» **TASK ITEM**: The material below contains a line with "ATOM 33 C CA" and a line with "ATOM 36 O O". Copy exactly those two lines and all lines between them.

*** Opening of DATA LISTING ***

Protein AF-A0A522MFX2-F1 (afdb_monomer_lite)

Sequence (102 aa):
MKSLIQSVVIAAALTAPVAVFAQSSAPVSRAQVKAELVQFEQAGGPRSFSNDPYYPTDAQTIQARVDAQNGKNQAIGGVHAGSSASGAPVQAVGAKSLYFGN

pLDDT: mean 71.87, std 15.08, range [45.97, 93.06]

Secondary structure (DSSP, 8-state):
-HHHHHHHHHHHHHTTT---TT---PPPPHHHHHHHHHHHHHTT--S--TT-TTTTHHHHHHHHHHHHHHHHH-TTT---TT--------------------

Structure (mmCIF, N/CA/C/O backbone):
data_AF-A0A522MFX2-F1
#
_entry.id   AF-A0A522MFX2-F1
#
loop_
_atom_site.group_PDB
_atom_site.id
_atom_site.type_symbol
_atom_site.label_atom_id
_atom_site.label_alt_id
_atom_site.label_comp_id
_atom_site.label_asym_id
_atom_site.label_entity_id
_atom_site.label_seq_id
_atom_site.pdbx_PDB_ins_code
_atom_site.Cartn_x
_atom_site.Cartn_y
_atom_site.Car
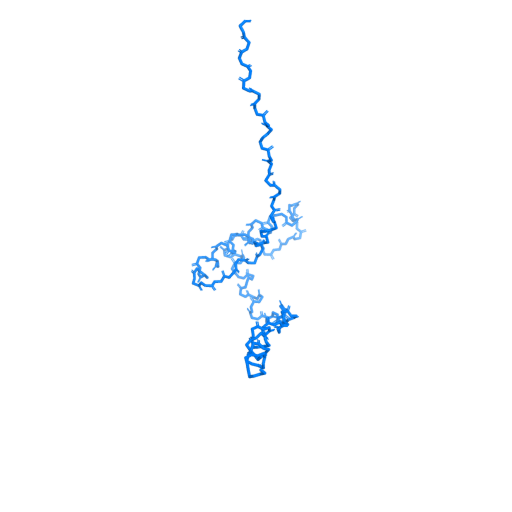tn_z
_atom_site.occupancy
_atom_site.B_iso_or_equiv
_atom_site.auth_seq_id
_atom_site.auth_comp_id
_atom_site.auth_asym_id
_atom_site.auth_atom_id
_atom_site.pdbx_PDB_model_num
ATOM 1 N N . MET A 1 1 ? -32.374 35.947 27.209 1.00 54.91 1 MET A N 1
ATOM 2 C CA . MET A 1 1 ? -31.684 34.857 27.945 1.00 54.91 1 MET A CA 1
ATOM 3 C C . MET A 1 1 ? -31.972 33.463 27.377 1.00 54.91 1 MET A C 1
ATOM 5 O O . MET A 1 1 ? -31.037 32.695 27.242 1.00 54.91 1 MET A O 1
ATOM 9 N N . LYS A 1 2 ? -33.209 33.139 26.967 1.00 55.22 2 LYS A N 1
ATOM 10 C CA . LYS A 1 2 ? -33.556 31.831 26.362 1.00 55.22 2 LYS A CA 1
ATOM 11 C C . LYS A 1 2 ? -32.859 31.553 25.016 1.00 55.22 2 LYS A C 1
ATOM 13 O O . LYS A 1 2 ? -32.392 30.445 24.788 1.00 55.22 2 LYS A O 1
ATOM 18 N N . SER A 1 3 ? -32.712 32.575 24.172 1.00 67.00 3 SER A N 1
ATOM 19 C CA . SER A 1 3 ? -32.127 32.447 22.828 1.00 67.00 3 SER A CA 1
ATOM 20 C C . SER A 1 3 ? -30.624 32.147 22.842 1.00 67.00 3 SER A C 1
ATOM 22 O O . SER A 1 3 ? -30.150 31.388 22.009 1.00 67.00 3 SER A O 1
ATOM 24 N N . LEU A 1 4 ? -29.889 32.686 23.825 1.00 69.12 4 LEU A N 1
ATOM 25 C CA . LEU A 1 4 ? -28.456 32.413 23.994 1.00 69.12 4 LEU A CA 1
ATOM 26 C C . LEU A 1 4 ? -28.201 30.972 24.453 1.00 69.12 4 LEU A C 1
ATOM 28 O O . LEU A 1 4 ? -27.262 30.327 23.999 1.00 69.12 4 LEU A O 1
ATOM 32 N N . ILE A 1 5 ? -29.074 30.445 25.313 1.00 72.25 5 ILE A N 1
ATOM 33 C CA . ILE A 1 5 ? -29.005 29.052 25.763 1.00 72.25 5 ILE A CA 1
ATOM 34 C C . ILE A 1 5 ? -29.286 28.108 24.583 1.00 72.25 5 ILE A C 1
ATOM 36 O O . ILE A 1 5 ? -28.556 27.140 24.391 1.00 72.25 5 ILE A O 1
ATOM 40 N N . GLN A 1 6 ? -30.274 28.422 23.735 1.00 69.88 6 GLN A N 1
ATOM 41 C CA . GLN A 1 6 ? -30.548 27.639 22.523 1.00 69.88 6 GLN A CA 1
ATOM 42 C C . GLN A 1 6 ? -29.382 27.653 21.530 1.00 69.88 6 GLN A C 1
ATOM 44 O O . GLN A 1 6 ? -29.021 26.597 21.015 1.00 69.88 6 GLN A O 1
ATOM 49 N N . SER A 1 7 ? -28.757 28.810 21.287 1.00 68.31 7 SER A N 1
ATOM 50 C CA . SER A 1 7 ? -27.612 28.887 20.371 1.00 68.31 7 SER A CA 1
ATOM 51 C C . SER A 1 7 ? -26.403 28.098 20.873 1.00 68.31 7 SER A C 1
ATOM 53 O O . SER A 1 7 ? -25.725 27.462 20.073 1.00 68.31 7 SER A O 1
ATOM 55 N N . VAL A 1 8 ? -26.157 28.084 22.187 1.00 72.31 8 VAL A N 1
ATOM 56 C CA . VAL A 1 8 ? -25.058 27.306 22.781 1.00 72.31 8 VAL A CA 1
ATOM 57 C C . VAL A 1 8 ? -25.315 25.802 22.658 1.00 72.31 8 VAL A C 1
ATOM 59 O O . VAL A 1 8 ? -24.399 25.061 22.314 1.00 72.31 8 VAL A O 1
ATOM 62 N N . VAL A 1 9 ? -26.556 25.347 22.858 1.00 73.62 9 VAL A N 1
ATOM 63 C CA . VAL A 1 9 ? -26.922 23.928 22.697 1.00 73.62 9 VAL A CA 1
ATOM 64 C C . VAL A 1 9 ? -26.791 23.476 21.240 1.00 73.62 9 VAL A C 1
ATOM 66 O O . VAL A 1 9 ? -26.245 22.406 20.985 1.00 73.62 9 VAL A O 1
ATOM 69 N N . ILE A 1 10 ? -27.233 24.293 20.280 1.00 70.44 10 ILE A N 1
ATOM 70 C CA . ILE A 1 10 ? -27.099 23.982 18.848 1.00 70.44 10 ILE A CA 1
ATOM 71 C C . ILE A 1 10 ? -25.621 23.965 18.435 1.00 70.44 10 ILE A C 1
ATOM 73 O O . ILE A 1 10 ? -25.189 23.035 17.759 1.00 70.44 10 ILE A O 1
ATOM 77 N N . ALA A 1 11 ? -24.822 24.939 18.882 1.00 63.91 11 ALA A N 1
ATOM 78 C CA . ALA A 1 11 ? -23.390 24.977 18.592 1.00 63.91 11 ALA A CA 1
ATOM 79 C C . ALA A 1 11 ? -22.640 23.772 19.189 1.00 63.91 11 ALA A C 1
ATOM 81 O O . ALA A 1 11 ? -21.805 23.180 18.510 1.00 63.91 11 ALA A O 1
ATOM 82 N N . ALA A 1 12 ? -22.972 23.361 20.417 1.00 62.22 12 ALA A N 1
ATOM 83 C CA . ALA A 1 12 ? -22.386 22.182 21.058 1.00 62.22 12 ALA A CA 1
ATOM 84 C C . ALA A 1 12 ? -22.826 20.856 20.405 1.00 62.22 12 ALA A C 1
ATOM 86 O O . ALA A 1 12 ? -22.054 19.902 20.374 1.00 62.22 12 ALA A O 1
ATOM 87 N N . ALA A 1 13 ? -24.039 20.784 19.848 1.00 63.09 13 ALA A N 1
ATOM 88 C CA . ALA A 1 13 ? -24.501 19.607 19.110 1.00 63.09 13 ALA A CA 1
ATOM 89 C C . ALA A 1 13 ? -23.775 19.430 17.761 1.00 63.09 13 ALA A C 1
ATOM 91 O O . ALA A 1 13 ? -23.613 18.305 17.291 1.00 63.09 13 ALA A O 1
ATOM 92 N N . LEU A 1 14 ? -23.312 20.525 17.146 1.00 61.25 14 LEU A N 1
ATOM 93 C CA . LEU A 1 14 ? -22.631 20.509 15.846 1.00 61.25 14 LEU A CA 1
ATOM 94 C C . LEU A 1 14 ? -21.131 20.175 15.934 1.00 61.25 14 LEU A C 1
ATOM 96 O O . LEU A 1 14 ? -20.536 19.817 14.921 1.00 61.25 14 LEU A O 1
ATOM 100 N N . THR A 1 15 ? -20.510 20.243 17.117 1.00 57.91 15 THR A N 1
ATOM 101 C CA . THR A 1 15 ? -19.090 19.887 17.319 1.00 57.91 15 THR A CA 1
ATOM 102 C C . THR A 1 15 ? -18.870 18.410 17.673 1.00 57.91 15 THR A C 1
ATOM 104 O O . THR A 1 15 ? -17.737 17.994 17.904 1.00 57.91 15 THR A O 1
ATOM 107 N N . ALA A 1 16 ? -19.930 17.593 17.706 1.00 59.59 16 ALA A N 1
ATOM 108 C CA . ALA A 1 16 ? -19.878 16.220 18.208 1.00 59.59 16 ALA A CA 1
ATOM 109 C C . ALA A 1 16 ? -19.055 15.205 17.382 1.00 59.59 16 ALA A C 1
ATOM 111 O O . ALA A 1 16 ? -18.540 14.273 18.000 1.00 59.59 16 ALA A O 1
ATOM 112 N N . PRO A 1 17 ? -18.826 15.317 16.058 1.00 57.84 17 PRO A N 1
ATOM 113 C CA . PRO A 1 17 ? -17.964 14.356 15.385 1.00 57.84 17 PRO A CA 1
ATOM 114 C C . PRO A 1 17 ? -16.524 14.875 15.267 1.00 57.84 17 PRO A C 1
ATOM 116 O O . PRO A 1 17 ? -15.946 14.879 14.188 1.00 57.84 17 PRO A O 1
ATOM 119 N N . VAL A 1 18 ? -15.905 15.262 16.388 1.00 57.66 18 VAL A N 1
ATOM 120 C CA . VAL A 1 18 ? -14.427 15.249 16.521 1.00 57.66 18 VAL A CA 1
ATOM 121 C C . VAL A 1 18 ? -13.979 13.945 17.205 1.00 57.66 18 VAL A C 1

*** Close of DATA LISTING ***

» **RESULT BELOW**:
ATOM 33 C CA . ILE A 1 5 ? -29.005 29.052 25.763 1.00 72.25 5 ILE A CA 1
ATOM 34 C C . ILE A 1 5 ? -29.286 28.108 24.583 1.00 72.25 5 ILE A C 1
ATOM 36 O O . ILE A 1 5 ? -28.556 27.140 24.391 1.00 72.25 5 ILE A O 1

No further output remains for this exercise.